(Excerpts from a dataset)
+++

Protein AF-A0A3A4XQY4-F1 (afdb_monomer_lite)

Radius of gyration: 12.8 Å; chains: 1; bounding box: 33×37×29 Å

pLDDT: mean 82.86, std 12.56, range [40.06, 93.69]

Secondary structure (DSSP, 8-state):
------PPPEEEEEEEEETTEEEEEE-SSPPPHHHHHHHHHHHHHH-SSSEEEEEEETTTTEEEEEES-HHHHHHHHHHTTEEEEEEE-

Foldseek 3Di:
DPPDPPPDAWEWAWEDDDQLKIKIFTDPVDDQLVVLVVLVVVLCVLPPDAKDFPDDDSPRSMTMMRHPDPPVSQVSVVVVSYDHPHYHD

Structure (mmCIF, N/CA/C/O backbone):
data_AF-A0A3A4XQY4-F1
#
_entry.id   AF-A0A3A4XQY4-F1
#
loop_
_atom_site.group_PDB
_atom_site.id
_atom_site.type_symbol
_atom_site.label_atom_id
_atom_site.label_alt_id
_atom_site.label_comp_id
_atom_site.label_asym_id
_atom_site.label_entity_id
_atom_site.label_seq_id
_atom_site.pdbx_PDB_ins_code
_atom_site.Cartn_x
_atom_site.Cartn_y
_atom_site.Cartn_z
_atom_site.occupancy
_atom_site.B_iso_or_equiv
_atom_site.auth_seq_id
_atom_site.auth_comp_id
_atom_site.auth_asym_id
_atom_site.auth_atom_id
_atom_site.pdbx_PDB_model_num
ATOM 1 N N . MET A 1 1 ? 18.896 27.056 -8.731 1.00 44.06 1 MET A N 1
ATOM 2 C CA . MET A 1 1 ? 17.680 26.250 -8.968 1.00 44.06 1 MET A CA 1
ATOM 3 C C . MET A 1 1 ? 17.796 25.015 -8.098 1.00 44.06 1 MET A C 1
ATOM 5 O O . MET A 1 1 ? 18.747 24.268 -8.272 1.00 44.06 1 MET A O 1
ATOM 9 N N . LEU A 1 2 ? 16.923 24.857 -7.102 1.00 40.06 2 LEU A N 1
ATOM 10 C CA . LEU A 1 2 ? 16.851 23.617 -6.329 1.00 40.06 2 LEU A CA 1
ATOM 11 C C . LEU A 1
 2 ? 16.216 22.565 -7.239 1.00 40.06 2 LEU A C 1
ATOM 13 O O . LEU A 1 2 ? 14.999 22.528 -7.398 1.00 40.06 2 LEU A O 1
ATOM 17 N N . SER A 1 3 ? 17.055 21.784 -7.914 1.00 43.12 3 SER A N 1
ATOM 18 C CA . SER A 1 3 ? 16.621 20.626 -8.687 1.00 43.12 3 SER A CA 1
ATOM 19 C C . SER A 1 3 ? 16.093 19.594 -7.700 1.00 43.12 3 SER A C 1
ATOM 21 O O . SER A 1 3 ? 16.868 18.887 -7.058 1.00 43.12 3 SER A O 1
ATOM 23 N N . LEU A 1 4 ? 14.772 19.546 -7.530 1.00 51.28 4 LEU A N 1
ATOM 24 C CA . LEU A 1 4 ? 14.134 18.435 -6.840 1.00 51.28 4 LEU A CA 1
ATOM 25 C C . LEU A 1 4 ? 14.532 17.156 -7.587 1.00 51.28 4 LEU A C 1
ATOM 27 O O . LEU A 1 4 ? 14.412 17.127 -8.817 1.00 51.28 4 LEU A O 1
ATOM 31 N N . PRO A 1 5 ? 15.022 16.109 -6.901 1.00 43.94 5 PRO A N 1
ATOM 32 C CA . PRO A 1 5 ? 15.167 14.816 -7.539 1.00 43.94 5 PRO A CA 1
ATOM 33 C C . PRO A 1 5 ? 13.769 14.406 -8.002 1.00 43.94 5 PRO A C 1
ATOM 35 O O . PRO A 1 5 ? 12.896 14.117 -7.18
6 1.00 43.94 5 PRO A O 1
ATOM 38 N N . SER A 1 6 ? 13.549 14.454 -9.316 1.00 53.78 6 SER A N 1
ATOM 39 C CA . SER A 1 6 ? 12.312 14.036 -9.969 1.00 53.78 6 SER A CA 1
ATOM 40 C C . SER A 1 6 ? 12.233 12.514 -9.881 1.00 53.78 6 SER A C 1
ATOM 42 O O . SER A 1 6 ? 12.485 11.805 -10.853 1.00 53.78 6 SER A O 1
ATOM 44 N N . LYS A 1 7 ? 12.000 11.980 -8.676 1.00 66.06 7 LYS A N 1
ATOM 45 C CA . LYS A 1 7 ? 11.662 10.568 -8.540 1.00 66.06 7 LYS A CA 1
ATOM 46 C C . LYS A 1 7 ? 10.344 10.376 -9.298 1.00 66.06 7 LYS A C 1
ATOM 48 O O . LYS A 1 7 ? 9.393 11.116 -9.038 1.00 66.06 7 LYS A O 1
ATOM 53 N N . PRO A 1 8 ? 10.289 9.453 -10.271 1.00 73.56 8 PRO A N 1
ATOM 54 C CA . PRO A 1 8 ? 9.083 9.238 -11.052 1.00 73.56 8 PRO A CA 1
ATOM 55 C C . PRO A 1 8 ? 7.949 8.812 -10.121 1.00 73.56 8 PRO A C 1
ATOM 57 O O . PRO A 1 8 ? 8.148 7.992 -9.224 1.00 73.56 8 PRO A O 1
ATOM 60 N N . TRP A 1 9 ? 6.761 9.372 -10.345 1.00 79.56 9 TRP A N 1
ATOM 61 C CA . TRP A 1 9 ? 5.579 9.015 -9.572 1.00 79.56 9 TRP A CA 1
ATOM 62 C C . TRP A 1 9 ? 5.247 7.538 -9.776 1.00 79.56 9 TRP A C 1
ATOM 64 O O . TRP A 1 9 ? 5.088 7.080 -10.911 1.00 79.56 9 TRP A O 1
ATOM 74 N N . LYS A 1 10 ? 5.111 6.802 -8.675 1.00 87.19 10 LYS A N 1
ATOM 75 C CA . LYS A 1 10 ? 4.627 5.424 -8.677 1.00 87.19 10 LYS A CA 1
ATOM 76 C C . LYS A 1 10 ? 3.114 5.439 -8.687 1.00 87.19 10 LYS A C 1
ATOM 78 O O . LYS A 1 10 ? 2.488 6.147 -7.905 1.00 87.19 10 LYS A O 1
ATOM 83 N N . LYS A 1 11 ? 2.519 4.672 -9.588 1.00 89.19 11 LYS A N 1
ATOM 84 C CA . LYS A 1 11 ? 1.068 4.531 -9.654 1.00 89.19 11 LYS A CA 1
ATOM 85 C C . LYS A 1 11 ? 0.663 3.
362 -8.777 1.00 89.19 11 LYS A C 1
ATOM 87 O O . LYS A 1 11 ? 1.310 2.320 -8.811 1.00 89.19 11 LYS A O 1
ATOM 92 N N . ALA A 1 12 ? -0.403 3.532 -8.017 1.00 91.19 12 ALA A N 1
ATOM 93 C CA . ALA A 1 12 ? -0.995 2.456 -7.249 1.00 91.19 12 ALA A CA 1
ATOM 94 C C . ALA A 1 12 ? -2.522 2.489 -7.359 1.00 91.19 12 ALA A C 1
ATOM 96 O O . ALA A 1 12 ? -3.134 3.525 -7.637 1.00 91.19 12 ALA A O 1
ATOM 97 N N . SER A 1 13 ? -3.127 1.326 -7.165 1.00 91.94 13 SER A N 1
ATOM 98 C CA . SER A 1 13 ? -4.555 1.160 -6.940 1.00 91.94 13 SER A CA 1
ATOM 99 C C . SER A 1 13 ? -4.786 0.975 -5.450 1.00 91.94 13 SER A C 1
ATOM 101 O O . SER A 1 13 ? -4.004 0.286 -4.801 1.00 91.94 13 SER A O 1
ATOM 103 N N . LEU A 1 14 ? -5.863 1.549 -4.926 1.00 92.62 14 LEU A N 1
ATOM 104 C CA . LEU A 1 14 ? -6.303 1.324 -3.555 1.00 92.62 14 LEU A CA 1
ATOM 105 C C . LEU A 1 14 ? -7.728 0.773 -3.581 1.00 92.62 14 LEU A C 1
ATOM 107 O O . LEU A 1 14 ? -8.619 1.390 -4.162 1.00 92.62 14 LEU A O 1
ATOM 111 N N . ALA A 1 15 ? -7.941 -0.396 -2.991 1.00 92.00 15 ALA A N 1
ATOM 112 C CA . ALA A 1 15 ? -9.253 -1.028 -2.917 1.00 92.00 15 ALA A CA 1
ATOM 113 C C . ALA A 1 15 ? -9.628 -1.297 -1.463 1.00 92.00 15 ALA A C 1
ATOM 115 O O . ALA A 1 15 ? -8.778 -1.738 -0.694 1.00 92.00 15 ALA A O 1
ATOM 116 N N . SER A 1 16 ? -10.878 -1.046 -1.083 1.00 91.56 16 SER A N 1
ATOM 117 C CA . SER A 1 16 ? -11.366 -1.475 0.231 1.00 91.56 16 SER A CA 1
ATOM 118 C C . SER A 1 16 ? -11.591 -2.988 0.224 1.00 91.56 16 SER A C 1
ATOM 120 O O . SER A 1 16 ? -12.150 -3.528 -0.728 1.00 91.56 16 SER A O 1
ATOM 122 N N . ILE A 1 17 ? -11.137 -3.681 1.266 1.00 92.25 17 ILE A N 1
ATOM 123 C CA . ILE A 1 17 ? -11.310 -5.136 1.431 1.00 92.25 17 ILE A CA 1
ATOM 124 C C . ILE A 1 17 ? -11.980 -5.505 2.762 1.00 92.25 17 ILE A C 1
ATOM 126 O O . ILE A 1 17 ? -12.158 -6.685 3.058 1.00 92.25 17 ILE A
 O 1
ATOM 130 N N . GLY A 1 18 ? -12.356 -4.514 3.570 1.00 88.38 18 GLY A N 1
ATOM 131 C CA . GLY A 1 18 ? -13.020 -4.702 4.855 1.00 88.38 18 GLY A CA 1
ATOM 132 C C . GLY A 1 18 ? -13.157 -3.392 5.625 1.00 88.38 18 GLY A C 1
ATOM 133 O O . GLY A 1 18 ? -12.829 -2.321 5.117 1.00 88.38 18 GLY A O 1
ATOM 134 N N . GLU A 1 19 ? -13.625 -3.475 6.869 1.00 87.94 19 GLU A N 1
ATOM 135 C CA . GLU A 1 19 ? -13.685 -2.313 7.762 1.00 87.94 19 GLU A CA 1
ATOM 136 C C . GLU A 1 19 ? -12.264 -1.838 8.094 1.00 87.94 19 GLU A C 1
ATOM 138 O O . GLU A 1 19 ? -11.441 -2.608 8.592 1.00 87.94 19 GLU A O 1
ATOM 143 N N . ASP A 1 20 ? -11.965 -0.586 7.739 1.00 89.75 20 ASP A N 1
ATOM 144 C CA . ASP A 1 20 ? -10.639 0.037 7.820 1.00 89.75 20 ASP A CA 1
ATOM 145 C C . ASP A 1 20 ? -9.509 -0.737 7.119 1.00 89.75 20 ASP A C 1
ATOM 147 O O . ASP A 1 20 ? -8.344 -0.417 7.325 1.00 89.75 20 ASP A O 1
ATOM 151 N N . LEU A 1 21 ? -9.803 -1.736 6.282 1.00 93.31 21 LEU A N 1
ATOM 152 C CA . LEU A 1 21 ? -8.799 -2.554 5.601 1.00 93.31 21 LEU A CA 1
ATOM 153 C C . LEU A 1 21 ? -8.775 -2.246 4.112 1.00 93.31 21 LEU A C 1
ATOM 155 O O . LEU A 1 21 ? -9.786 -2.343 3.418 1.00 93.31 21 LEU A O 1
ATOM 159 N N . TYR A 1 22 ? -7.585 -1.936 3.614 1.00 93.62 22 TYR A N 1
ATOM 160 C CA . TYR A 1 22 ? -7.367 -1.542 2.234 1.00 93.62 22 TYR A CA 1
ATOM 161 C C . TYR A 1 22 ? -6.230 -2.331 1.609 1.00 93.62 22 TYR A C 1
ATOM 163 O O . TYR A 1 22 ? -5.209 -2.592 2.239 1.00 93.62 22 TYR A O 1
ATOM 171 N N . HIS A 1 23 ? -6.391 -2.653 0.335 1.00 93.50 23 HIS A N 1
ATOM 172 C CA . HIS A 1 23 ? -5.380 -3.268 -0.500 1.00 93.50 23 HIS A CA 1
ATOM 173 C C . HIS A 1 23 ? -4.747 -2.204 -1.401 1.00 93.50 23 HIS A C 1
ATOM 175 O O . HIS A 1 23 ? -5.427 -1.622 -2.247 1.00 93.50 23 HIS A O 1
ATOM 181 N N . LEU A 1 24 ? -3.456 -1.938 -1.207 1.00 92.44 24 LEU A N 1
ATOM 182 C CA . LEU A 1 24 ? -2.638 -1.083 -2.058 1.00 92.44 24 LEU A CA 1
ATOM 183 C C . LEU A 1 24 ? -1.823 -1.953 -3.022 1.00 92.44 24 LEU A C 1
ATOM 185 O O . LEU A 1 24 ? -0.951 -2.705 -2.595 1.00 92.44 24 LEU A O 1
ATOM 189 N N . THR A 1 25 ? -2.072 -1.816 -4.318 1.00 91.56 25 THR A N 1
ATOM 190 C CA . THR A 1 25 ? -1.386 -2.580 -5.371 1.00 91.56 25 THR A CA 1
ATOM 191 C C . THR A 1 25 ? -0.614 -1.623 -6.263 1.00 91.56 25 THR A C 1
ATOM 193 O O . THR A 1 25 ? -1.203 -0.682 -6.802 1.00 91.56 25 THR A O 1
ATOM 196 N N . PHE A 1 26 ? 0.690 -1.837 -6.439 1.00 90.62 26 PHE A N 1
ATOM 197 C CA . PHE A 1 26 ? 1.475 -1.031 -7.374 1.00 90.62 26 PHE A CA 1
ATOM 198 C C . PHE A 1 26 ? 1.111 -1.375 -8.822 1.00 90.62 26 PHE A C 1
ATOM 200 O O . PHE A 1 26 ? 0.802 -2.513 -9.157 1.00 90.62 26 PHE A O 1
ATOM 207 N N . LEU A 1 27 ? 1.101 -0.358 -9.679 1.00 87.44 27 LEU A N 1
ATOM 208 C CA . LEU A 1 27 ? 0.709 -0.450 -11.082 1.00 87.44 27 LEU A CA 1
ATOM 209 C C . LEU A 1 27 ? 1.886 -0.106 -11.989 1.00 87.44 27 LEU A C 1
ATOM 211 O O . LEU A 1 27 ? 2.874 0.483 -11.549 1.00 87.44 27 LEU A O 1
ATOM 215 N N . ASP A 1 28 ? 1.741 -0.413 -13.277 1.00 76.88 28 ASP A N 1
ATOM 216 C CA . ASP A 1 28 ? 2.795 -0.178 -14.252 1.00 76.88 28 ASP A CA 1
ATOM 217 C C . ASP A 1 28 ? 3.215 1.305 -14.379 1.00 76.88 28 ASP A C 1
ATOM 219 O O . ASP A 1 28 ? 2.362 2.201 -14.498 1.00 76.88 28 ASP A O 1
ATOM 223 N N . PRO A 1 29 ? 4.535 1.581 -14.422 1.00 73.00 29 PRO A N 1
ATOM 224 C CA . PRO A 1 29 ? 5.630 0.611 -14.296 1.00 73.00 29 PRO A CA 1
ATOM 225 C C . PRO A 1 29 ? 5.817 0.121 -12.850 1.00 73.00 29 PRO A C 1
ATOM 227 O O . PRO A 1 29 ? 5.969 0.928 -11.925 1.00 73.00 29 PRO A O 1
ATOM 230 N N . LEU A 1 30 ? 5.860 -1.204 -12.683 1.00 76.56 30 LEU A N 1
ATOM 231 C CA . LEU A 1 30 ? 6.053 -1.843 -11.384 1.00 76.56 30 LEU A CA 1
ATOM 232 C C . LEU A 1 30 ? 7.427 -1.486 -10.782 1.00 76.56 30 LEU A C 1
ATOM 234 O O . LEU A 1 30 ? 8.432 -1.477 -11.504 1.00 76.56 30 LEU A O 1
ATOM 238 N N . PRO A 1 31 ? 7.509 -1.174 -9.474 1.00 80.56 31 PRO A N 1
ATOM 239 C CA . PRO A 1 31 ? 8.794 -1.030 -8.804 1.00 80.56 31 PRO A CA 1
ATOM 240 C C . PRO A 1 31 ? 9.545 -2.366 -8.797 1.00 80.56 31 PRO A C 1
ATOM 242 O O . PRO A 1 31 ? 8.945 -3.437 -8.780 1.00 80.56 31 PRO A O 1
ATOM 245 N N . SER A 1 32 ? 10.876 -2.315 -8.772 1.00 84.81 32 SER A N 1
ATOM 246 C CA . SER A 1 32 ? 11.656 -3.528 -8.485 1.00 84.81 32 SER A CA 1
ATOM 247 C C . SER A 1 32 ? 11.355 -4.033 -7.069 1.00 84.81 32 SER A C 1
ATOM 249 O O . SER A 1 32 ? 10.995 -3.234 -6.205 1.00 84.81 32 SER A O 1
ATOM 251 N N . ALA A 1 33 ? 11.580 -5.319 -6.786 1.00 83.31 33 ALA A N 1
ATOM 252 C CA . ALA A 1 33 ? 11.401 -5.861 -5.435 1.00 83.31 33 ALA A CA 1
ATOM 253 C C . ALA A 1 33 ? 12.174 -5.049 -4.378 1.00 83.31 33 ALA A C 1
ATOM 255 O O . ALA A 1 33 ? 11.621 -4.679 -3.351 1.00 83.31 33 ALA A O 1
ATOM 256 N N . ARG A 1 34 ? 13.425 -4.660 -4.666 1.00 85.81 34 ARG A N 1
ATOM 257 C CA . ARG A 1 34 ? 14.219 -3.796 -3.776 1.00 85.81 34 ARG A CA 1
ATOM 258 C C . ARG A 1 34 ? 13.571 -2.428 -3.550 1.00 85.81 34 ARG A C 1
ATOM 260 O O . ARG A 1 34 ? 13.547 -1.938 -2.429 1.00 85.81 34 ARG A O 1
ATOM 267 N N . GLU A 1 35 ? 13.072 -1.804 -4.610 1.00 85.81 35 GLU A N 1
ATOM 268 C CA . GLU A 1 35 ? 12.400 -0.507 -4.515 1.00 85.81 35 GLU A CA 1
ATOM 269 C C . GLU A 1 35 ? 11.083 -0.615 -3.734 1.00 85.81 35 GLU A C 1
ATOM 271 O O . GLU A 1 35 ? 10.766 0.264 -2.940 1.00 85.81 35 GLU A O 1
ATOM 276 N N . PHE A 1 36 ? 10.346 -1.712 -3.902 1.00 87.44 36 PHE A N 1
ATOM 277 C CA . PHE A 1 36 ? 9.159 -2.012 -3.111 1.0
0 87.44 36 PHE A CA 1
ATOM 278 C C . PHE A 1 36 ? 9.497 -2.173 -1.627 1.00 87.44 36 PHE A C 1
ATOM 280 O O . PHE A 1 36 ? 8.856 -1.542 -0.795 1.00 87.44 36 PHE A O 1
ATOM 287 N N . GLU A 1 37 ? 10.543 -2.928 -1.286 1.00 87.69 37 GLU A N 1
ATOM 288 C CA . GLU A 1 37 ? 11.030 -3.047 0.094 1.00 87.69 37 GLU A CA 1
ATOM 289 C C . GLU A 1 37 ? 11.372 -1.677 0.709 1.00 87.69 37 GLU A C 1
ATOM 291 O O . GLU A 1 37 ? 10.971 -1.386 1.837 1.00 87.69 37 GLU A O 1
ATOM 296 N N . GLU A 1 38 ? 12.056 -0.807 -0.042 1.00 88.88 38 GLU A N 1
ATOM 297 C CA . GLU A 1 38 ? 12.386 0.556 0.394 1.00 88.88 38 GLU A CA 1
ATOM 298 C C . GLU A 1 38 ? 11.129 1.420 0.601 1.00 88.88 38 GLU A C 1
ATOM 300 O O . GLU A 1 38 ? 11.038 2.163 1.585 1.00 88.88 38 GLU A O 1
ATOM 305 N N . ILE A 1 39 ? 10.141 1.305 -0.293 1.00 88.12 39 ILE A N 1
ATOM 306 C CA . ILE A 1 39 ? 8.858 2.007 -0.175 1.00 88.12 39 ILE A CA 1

+++

### Exercise objective
Nothing but the lines from the start of the data above through the line with "ATOM 17 N N" should appear in your answer, copied exactly.

### Completed task
Protein AF-A0A3A4XQY4-F1 (afdb_monomer_lite)

Radius of gyration: 12.8 Å; chains: 1; bounding box: 33×37×29 Å

pLDDT: mean 82.86, std 12.56, range [40.06, 93.69]

Secondary structure (DSSP, 8-state):
------PPPEEEEEEEEETTEEEEEE-SSPPPHHHHHHHHHHHHHH-SSSEEEEEEETTTTEEEEEES-HHHHHHHHHHTTEEEEEEE-

Foldseek 3Di:
DPPDPPPDAWEWAWEDDDQLKIKIFTDPVDDQLVVLVVLVVVLCVLPPDAKDFPDDDSPRSMTMMRHPDPPVSQVSVVVVSYDHPHYHD

Structure (mmCIF, N/CA/C/O backbone):
data_AF-A0A3A4XQY4-F1
#
_entry.id   AF-A0A3A4XQY4-F1
#
loop_
_atom_site.group_PDB
_atom_site.id
_atom_site.type_symbol
_atom_site.label_atom_id
_atom_site.label_alt_id
_atom_site.label_comp_id
_atom_site.label_asym_id
_atom_site.label_entity_id
_atom_site.label_seq_id
_atom_site.pdbx_PDB_ins_code
_atom_site.Cartn_x
_atom_site.Cartn_y
_atom_site.Cartn_z
_atom_site.occupancy
_atom_site.B_iso_or_equiv
_atom_site.auth_seq_id
_atom_site.auth_comp_id
_atom_site.auth_asym_id
_atom_site.auth_atom_id
_atom_site.pdbx_PDB_model_num
ATOM 1 N N . MET A 1 1 ? 18.896 27.056 -8.731 1.00 44.06 1 MET A N 1
ATOM 2 C CA . MET A 1 1 ? 17.680 26.250 -8.968 1.00 44.06 1 MET A CA 1
ATOM 3 C C . MET A 1 1 ? 17.796 25.015 -8.098 1.00 44.06 1 MET A C 1
ATOM 5 O O . MET A 1 1 ? 18.747 24.268 -8.272 1.00 44.06 1 MET A O 1
ATOM 9 N N . LEU A 1 2 ? 16.923 24.857 -7.102 1.00 40.06 2 LEU A N 1
ATOM 10 C CA . LEU A 1 2 ? 16.851 23.617 -6.329 1.00 40.06 2 LEU A CA 1
ATOM 11 C C . LEU A 1
 2 ? 16.216 22.565 -7.239 1.00 40.06 2 LEU A C 1
ATOM 13 O O . LEU A 1 2 ? 14.999 22.528 -7.398 1.00 40.06 2 LEU A O 1
ATOM 17 N N . SER A 1 3 ? 17.055 21.784 -7.914 1.00 43.12 3 SER A N 1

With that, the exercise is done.